Tuesday, June 13, 2006

Greetings from Sidehill Farm!

We easily could have spent more time at Agape, though we had plans to visit our Guidestone farmer friend, Rebecca, at her new farm of employ near Ashfield, Mass. A 25-mile ride re-tracing our steps back to Amherst had us riding in hard drizzle (or light rain, the latter word we try to avoid in conversation with bicycling). Amherst is a hip college town and the home of Bart's home-made ice cream, of which we naturally availed ourselves!

Mark, Rebecca & Val (Rebecca's cute trailer behind)

Cheerful, sunny Rebecca picked us up and we were off to a supper at the People's Pint, a locals' pub in Greenfield, Mass. Then off to her farm, aptly named Sidehill (the farm is—you guessed it—on the side of a hill!). In the dark we found our new home for the next three days: an authentic Mongolian yurt, called a ger (pronounced like 'gare'). Similar in mechanics to the yurt we lived in at Guidestone Farm, this yurt had an authentic low-door and the inside walls were neatly covered with traditional Mongolian and Kazakh felt rugs of beautiful designs.


Inside authentic Mongolian Ger

We slept well and woke up to Friday harvest day. However, with the record amounts of rain the northeast has been trying to soak up, Sidehill has been late in transplanting the vast array of veggies eager to get into outside soil. So lots of greens were gathered. Val and I literally laundered some salad mix (using a real dryer to spin the water out) and weighed out half-pound bags. Then we weeded spinach, dill and cilantro for a few hours--a bit muddy and tedious, but we loved hanging out with Rebecca.

In contrast to Guidestone, Sidehill workers share lunch together (we shared breakfast at Guidestone). You're on your own for dinner and breakfast, so Mark made Rebecca some nice breakies while we were there. Sidehill was started by Paul and Amy, a late-30s? Quaker couple, about a decade ago. They were all veggies until this year, when they began a raw dairy.


Strawbale 'Mushroom' Home of Sidehill owners Paul & Amy (note living roof)

They live in a beautiful, 20-foot radius strawbale house, which looks (intentionally) like a large mushroom that just grew in the forest. The roof is alive and growing, like the sunny-johns at Guidestone. They've only gotten running water quite recently, and now have a lovely two-sided, outdoor shower, overlooking the river below. Rebecca and her two intern-mates, Becca and Keith, share morning and evening milking chores with Paul and Amy. The whole operation is a bit more rustic than our Guidestone farming experience, and quite lovely. Plus the foliage and forest is dense, and wild feeling—like it has plans of retaking the land the second you're not paying attention--making us Westerners feel totally out of our element.
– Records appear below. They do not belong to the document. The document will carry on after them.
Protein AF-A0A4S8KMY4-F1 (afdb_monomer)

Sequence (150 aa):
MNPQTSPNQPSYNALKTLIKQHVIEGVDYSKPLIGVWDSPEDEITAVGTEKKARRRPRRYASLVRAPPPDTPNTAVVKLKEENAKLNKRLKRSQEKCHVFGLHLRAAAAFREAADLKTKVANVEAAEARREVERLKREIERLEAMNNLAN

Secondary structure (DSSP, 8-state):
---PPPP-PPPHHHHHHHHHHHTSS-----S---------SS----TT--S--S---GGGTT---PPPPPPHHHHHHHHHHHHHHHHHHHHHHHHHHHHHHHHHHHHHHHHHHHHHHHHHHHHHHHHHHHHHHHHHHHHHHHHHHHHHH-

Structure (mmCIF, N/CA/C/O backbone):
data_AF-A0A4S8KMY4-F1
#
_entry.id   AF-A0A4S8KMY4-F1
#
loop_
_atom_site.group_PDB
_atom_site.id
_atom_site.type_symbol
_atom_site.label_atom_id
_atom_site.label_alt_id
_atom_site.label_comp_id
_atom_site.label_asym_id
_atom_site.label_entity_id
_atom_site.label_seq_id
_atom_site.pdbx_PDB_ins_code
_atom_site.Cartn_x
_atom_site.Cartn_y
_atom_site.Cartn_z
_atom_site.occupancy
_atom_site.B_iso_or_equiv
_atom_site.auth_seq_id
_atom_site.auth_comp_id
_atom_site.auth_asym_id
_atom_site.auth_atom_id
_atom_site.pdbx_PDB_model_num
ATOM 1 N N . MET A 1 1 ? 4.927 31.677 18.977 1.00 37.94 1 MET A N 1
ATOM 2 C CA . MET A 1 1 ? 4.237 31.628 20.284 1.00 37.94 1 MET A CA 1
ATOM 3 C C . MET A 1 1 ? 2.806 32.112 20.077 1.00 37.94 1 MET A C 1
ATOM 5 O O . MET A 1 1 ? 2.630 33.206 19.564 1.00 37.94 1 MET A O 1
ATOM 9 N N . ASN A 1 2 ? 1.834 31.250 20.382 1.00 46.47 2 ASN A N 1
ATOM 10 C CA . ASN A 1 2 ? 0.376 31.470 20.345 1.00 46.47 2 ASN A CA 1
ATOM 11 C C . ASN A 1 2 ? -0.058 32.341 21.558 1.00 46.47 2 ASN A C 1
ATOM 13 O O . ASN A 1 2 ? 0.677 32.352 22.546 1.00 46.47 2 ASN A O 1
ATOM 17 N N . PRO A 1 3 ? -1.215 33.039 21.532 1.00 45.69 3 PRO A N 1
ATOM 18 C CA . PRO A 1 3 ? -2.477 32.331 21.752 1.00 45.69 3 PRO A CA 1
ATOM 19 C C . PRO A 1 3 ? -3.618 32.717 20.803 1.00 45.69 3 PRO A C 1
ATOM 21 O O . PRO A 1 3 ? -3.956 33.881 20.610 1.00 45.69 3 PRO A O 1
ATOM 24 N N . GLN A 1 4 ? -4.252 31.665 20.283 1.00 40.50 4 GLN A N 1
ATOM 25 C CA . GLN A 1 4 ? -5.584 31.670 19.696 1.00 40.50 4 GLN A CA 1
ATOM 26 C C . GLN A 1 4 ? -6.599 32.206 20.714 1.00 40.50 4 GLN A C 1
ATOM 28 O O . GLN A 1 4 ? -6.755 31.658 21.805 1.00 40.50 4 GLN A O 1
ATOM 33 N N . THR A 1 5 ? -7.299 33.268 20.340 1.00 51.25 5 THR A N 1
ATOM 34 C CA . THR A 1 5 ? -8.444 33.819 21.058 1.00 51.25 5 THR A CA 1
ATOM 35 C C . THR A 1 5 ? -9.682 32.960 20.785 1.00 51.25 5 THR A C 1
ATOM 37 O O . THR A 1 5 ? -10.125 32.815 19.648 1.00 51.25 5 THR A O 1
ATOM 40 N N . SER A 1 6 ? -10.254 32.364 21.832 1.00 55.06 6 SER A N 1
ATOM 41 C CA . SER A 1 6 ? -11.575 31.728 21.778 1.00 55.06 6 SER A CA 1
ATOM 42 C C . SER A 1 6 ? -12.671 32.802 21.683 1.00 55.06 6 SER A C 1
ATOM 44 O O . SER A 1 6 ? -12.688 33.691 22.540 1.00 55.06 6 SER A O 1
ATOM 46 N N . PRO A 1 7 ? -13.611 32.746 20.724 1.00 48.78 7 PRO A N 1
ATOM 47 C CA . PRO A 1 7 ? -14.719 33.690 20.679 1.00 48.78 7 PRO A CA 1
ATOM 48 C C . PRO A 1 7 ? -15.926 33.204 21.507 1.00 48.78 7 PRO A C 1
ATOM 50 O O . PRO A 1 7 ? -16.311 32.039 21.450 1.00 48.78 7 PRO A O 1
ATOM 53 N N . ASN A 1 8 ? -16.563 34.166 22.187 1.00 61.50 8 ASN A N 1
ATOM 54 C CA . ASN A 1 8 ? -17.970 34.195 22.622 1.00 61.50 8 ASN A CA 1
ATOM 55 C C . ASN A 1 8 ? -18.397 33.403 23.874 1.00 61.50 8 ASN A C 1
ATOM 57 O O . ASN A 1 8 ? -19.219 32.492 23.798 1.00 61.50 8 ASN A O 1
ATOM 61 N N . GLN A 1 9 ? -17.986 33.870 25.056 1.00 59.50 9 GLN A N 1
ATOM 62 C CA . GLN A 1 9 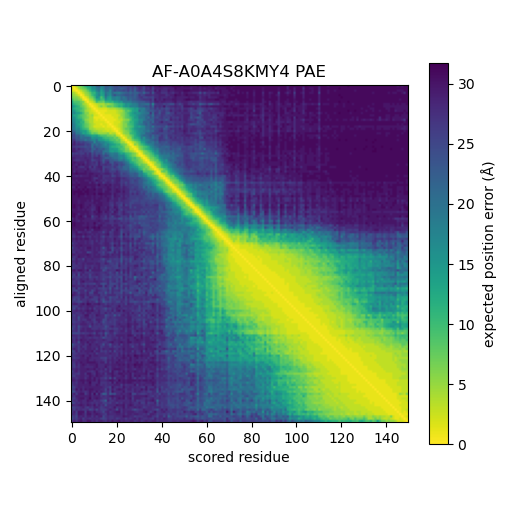? -18.801 33.717 26.269 1.00 59.50 9 GLN A CA 1
ATOM 63 C C . GLN A 1 9 ? -19.529 35.042 26.565 1.00 59.50 9 GLN A C 1
ATOM 65 O O . GLN A 1 9 ? -18.861 36.063 26.739 1.00 59.50 9 GLN A O 1
ATOM 70 N N . PRO A 1 10 ? -20.876 35.075 26.604 1.00 61.72 10 PRO A N 1
ATOM 71 C CA . PRO A 1 10 ? -21.605 36.287 26.959 1.00 61.72 10 PRO A CA 1
ATOM 72 C C . PRO A 1 10 ? -21.373 36.630 28.431 1.00 61.72 10 PRO A C 1
ATOM 74 O O . PRO A 1 10 ? -21.372 35.759 29.301 1.00 61.72 10 P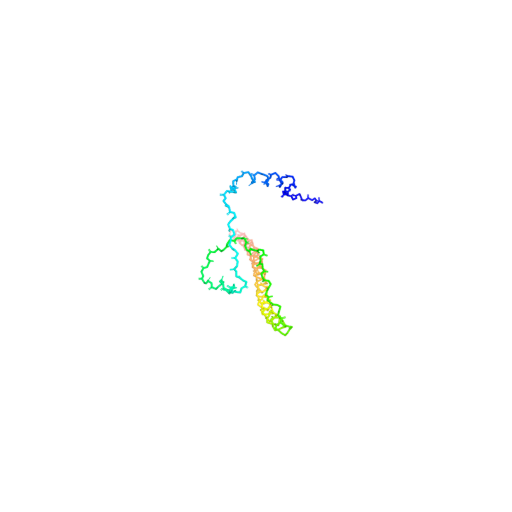RO A O 1
ATOM 77 N N . SER A 1 11 ? -21.189 37.919 28.714 1.00 74.19 11 SER A N 1
ATOM 78 C CA . SER A 1 11 ? -21.007 38.390 30.083 1.00 74.19 11 SER A CA 1
ATOM 79 C C . SER A 1 11 ? -22.276 38.169 30.911 1.00 74.19 11 SER A C 1
ATOM 81 O O . SER A 1 11 ? -23.399 38.159 30.401 1.00 74.19 11 SER A O 1
ATOM 83 N N . TYR A 1 12 ? -22.108 38.033 32.225 1.00 63.91 12 TYR A N 1
ATOM 84 C CA . TYR A 1 12 ? -23.205 37.832 33.176 1.00 63.91 12 TYR A CA 1
ATOM 85 C C . TYR A 1 12 ? -24.321 38.893 33.057 1.00 63.91 12 TYR A C 1
ATOM 87 O O . TYR A 1 12 ? -25.503 38.593 33.226 1.00 63.91 12 TYR A O 1
ATOM 95 N N . ASN A 1 13 ? -23.968 40.124 32.674 1.00 69.50 13 ASN A N 1
ATOM 96 C CA . ASN A 1 13 ? -24.934 41.201 32.462 1.00 69.50 13 ASN A CA 1
ATOM 97 C C . ASN A 1 13 ? -25.801 40.990 31.211 1.00 69.50 13 ASN A C 1
ATOM 99 O O . ASN A 1 13 ? -26.992 41.292 31.265 1.00 69.50 13 ASN A O 1
ATOM 103 N N . ALA A 1 14 ? -25.245 40.418 30.135 1.00 69.06 14 ALA A N 1
ATOM 104 C CA . ALA A 1 14 ? -25.995 40.073 28.924 1.00 69.06 14 ALA A CA 1
ATOM 105 C C . ALA A 1 14 ? -26.994 38.928 29.173 1.00 69.06 14 ALA A C 1
ATOM 107 O O . ALA A 1 14 ? -28.098 38.925 28.634 1.00 69.06 14 ALA A O 1
ATOM 108 N N . LEU A 1 15 ? -26.642 37.981 30.049 1.00 62.38 15 LEU A N 1
ATOM 109 C CA . LEU A 1 15 ? -27.556 36.926 30.501 1.00 62.38 15 LEU A CA 1
ATOM 110 C C . LEU A 1 15 ? -28.709 37.489 31.347 1.00 62.38 15 LEU A C 1
ATOM 112 O O . LEU A 1 15 ? -29.861 37.095 31.172 1.00 62.38 15 LEU A O 1
ATOM 116 N N . LYS A 1 16 ? -28.427 38.446 32.238 1.00 74.12 16 LYS A N 1
ATOM 117 C CA . LYS A 1 16 ? -29.442 39.054 33.112 1.00 74.12 16 LYS A CA 1
ATOM 118 C C . LYS A 1 16 ? -30.476 39.881 32.339 1.00 74.12 16 LYS A C 1
ATOM 120 O O . LYS A 1 16 ? -31.647 39.893 32.722 1.00 74.12 16 LYS A O 1
ATOM 125 N N . THR A 1 17 ? -30.079 40.563 31.265 1.00 66.88 17 THR A N 1
ATOM 126 C CA . THR A 1 17 ? -31.008 41.313 30.402 1.00 66.88 17 THR A CA 1
ATOM 127 C C . THR A 1 17 ? -31.884 40.392 29.557 1.00 66.88 17 THR A C 1
ATOM 129 O O . THR A 1 17 ? -33.090 40.625 29.498 1.00 66.88 17 THR A O 1
ATOM 132 N N . LEU A 1 18 ? -31.328 39.305 29.010 1.00 62.09 18 LEU A N 1
ATOM 133 C CA . LEU A 1 18 ? -32.084 38.262 28.296 1.00 62.09 18 LEU A CA 1
ATOM 134 C C . LEU A 1 18 ? -33.183 37.640 29.170 1.00 62.09 18 LEU A C 1
ATOM 136 O O . LEU A 1 18 ? -34.314 37.455 28.726 1.00 62.09 18 LEU A O 1
ATOM 140 N N . ILE A 1 19 ? -32.876 37.372 30.442 1.00 59.09 19 ILE A N 1
ATOM 141 C CA . ILE A 1 19 ? -33.851 36.822 31.393 1.00 59.09 19 ILE A CA 1
ATOM 142 C C . ILE A 1 19 ? -34.959 37.838 31.699 1.00 59.09 19 ILE A C 1
ATOM 144 O O . ILE A 1 19 ? -36.125 37.464 31.748 1.00 59.09 19 ILE A O 1
ATOM 148 N N . LYS A 1 20 ? -34.636 39.129 31.856 1.00 61.00 20 LYS A N 1
ATOM 149 C CA . LYS A 1 20 ? -35.657 40.168 32.082 1.00 61.00 20 LYS A CA 1
ATOM 150 C C . LYS A 1 20 ? -36.577 40.377 30.875 1.00 61.00 20 LYS A C 1
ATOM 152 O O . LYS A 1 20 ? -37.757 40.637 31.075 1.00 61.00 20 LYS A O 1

Becka, Keith and Rebecca with their Sidehill album cover 2006

Rebecca loves it, and seems happier than a lark, with her long-time friends hovering in nearby burgs, a short car or bike ride away. The Ashfield area is a stunner, all breathtaking, bucolic, hilly views of small farms and old homesteads. Like the other communities down the Connecticut river (the whole area is simply called 'The Valley') Ashfield, Shelburne Falls and Greenfield generally all live within some strange liberal-progressive geographical vortex. People care about the land, about their food, about their kids. It's fairly small-scale and the land is so nurturing.
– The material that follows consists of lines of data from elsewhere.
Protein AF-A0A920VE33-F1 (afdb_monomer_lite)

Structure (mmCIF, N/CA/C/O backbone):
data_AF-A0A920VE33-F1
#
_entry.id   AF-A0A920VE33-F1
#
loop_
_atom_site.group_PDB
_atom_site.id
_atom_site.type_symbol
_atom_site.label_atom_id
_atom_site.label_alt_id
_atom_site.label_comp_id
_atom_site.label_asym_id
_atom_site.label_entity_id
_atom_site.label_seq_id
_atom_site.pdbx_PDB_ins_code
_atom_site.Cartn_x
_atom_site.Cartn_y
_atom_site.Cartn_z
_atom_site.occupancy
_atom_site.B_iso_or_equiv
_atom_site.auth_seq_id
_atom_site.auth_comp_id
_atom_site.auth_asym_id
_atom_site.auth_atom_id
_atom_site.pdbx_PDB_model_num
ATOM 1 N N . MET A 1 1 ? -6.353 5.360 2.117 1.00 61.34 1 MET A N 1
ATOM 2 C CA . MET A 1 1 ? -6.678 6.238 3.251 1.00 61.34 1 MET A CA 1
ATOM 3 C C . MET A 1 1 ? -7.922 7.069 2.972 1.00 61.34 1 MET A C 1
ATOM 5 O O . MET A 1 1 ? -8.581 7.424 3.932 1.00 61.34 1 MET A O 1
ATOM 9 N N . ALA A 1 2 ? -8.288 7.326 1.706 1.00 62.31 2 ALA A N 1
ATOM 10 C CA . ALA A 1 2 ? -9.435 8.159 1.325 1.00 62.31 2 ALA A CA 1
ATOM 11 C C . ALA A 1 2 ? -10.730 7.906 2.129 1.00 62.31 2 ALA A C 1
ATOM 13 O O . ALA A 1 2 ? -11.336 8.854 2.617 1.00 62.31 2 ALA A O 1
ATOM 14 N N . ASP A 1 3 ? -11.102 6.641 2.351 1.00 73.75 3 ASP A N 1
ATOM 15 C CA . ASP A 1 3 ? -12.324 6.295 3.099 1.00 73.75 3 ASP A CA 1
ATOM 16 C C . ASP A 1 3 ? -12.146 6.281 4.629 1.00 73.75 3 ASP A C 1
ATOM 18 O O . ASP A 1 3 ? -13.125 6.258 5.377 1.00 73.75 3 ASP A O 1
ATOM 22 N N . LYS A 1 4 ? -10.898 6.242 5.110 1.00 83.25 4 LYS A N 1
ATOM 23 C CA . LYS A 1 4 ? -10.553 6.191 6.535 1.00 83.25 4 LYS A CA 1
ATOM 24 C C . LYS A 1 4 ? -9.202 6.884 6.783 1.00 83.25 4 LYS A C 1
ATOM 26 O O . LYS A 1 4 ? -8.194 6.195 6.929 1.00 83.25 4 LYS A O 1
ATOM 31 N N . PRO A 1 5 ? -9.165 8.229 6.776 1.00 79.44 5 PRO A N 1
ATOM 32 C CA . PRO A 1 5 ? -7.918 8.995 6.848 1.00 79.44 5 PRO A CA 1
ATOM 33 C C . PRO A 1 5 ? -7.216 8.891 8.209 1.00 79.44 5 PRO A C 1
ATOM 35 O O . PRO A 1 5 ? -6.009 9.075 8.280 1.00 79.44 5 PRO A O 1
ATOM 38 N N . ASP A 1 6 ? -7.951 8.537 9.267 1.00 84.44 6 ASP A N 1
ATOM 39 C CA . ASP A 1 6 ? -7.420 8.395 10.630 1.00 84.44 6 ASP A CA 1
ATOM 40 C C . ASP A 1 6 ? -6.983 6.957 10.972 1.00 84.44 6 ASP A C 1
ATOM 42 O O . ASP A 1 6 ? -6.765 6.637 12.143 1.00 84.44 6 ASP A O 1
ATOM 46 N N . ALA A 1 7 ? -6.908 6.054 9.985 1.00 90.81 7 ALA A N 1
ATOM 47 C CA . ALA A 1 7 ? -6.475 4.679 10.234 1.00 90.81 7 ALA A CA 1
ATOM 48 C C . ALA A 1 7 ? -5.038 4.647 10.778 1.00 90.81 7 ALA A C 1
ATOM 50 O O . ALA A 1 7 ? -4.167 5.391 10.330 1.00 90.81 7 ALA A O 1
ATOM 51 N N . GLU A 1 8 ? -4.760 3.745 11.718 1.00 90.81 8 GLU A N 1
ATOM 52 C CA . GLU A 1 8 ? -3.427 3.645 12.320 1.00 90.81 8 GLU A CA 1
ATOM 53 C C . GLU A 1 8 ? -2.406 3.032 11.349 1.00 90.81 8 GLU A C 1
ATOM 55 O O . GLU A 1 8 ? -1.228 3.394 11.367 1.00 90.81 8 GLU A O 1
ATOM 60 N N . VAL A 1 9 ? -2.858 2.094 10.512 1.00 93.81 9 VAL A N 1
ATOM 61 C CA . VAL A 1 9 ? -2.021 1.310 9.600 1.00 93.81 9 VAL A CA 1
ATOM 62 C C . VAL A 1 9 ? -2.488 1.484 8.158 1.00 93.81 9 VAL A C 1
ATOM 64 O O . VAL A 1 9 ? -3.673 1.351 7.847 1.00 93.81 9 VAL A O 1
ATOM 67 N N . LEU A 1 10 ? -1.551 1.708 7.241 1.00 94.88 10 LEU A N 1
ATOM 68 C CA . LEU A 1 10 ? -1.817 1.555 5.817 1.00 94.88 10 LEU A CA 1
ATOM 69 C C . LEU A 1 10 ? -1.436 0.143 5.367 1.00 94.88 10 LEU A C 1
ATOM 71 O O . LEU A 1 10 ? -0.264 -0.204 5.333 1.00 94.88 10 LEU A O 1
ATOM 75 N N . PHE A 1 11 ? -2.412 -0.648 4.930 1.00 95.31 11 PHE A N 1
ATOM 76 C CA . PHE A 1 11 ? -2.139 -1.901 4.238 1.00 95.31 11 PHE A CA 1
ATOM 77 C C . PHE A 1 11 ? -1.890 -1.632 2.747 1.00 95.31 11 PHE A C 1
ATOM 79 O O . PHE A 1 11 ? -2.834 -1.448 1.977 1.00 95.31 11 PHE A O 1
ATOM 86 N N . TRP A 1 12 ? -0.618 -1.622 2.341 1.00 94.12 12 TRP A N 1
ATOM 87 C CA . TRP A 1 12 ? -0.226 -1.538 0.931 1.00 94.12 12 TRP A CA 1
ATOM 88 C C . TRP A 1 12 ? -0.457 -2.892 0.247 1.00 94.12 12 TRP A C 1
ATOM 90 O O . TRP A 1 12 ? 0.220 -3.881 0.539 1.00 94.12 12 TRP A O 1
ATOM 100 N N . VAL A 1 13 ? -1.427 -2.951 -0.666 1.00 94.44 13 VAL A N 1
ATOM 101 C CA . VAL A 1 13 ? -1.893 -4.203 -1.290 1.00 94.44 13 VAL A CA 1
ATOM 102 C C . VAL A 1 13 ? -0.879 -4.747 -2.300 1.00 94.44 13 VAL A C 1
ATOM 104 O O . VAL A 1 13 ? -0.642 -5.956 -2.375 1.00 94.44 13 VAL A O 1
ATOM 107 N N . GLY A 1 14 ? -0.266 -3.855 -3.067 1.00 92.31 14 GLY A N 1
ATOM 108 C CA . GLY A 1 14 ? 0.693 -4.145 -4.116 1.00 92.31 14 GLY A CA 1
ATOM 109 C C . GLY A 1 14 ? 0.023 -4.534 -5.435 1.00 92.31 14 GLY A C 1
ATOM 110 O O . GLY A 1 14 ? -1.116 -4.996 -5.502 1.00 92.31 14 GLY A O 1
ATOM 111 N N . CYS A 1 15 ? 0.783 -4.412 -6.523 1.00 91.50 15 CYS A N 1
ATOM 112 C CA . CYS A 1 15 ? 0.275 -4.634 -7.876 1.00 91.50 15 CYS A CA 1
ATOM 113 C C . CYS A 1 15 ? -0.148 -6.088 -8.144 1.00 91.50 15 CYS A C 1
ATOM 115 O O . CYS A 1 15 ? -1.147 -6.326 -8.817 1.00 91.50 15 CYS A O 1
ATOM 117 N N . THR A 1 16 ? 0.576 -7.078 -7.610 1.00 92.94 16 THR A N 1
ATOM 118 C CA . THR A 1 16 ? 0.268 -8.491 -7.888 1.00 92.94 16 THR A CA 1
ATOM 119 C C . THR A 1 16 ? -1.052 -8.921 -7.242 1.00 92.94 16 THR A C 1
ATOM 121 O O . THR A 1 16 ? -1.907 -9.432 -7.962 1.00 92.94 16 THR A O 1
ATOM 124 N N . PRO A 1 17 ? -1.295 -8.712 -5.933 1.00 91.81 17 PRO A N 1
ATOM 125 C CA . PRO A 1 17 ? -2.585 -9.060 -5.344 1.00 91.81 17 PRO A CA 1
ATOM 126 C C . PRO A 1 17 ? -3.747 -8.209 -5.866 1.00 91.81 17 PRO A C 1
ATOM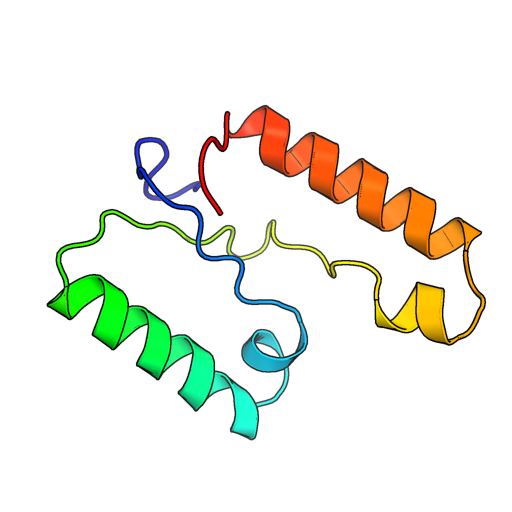 128 O O . PRO A 1 17 ? -4.876 -8.687 -5.820 1.00 91.81 17 PRO A O 1
ATOM 131 N N . ALA A 1 18 ? -3.496 -6.998 -6.375 1.00 91.12 18 ALA A N 1
ATOM 132 C CA . ALA A 1 18 ? -4.528 -6.159 -6.984 1.00 91.12 18 ALA A CA 1
ATOM 133 C C . ALA A 1 18 ? -4.951 -6.650 -8.385 1.00 91.12 18 ALA A C 1
ATOM 135 O O . ALA A 1 18 ? -6.147 -6.744 -8.671 1.00 91.12 18 ALA A O 1
ATOM 136 N N . LEU A 1 19 ? -3.989 -7.005 -9.245 1.00 90.06 19 LEU A N 1
ATOM 137 C CA . LEU A 1 19 ? -4.237 -7.283 -10.667 1.00 90.06 19 LEU A CA 1
ATOM 138 C C . LEU A 1 19 ? -4.426 -8.773 -10.986 1.00 90.06 19 LEU A C 1
ATOM 140 O O . LEU A 1 19 ? -5.245 -9.121 -11.834 1.00 90.06 19 LEU A O 1
ATOM 144 N N . GLU A 1 20 ? -3.706 -9.671 -10.310 1.00 93.88 20 GLU A N 1
ATOM 145 C CA . GLU A 1 20 ? -3.776 -11.109 -10.591 1.00 93.88 20 GLU A CA 1
ATOM 146 C C . GLU A 1 20 ? -4.917 -11.772 -9.814 1.00 93.88 20 GLU A C 1
ATOM 148 O O . GLU A 1 20 ? -4.871 -11.891 -8.586 1.00 93.88 20 GLU A O 1
ATOM 153 N N . GLN A 1 21 ? -5.927 -12.285 -10.526 1.00 93.62 21 GLN A N 1
ATOM 154 C CA . GLN A 1 21 ? -7.138 -12.867 -9.929 1.00 93.62 21 GLN A CA 1
ATOM 155 C C . GLN A 1 21 ? -6.828 -13.978 -8.912 1.00 93.62 21 GLN A C 1
ATOM 157 O O . GLN A 1 21 ? -7.455 -14.048 -7.850 1.00 93.62 21 GLN A O 1
ATOM 162 N N . ARG A 1 22 ? -5.828 -14.823 -9.200 1.00 93.25 22 ARG A N 1
ATOM 163 C CA . ARG A 1 22 ? -5.372 -15.883 -8.286 1.00 93.25 22 ARG A CA 1
ATOM 164 C C . ARG A 1 22 ? -4.786 -15.314 -6.989 1.00 93.25 22 ARG A C 1
ATOM 166 O O . ARG A 1 22 ? -4.942 -15.914 -5.928 1.00 93.25 22 ARG A O 1
ATOM 173 N N . SER A 1 23 ? -4.134 -14.160 -7.071 1.00 94.62 23 SER A N 1
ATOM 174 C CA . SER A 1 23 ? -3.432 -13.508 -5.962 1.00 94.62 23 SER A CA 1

A half-dozen miles downhill from Rebecca's Sidehill Farm, right in Shelburne Falls is Salmon Falls. In the late 1780s the Mohawks and Penobscots signed a treaty with the nascent U.S. Colonial government. Lots of fine legalese about fishing rights will be respected, etc... Likely one of the first treaties the U.S. intentionally deceived and betrayed, near the beginning of a line of hundreds of such broken treaties. Curiously, some local students created a documentary showing in Shelburne Falls about the indigenous people of the area, their history and relevance today. We weren't able to catch it but it's at least nice to know someone is conscious. But of course they are! It's the Valley!

1 Comments:

Anonymous Anonymous said...

Thanks for the Sidehill Farm report and the pictures. :) I've been asking for pictures...

I read your weddding page, too. Have a great great wedding!! I never knew you had so much interest/involvement in the Israel/Palestine situation. I'd love to talk about that sometime. You know I just went to Israel and Egypt this winter (family in both places - including my aunt in a settlement in the West Bank...) and have gotten much more involved in the Israel stuff since, just went to DC for a Brit T'zedek v'Shalom event (that's the Jewish Alliance for Justice and Peace).

Anyway, happy travels!! Let me know if you are ever in Portland!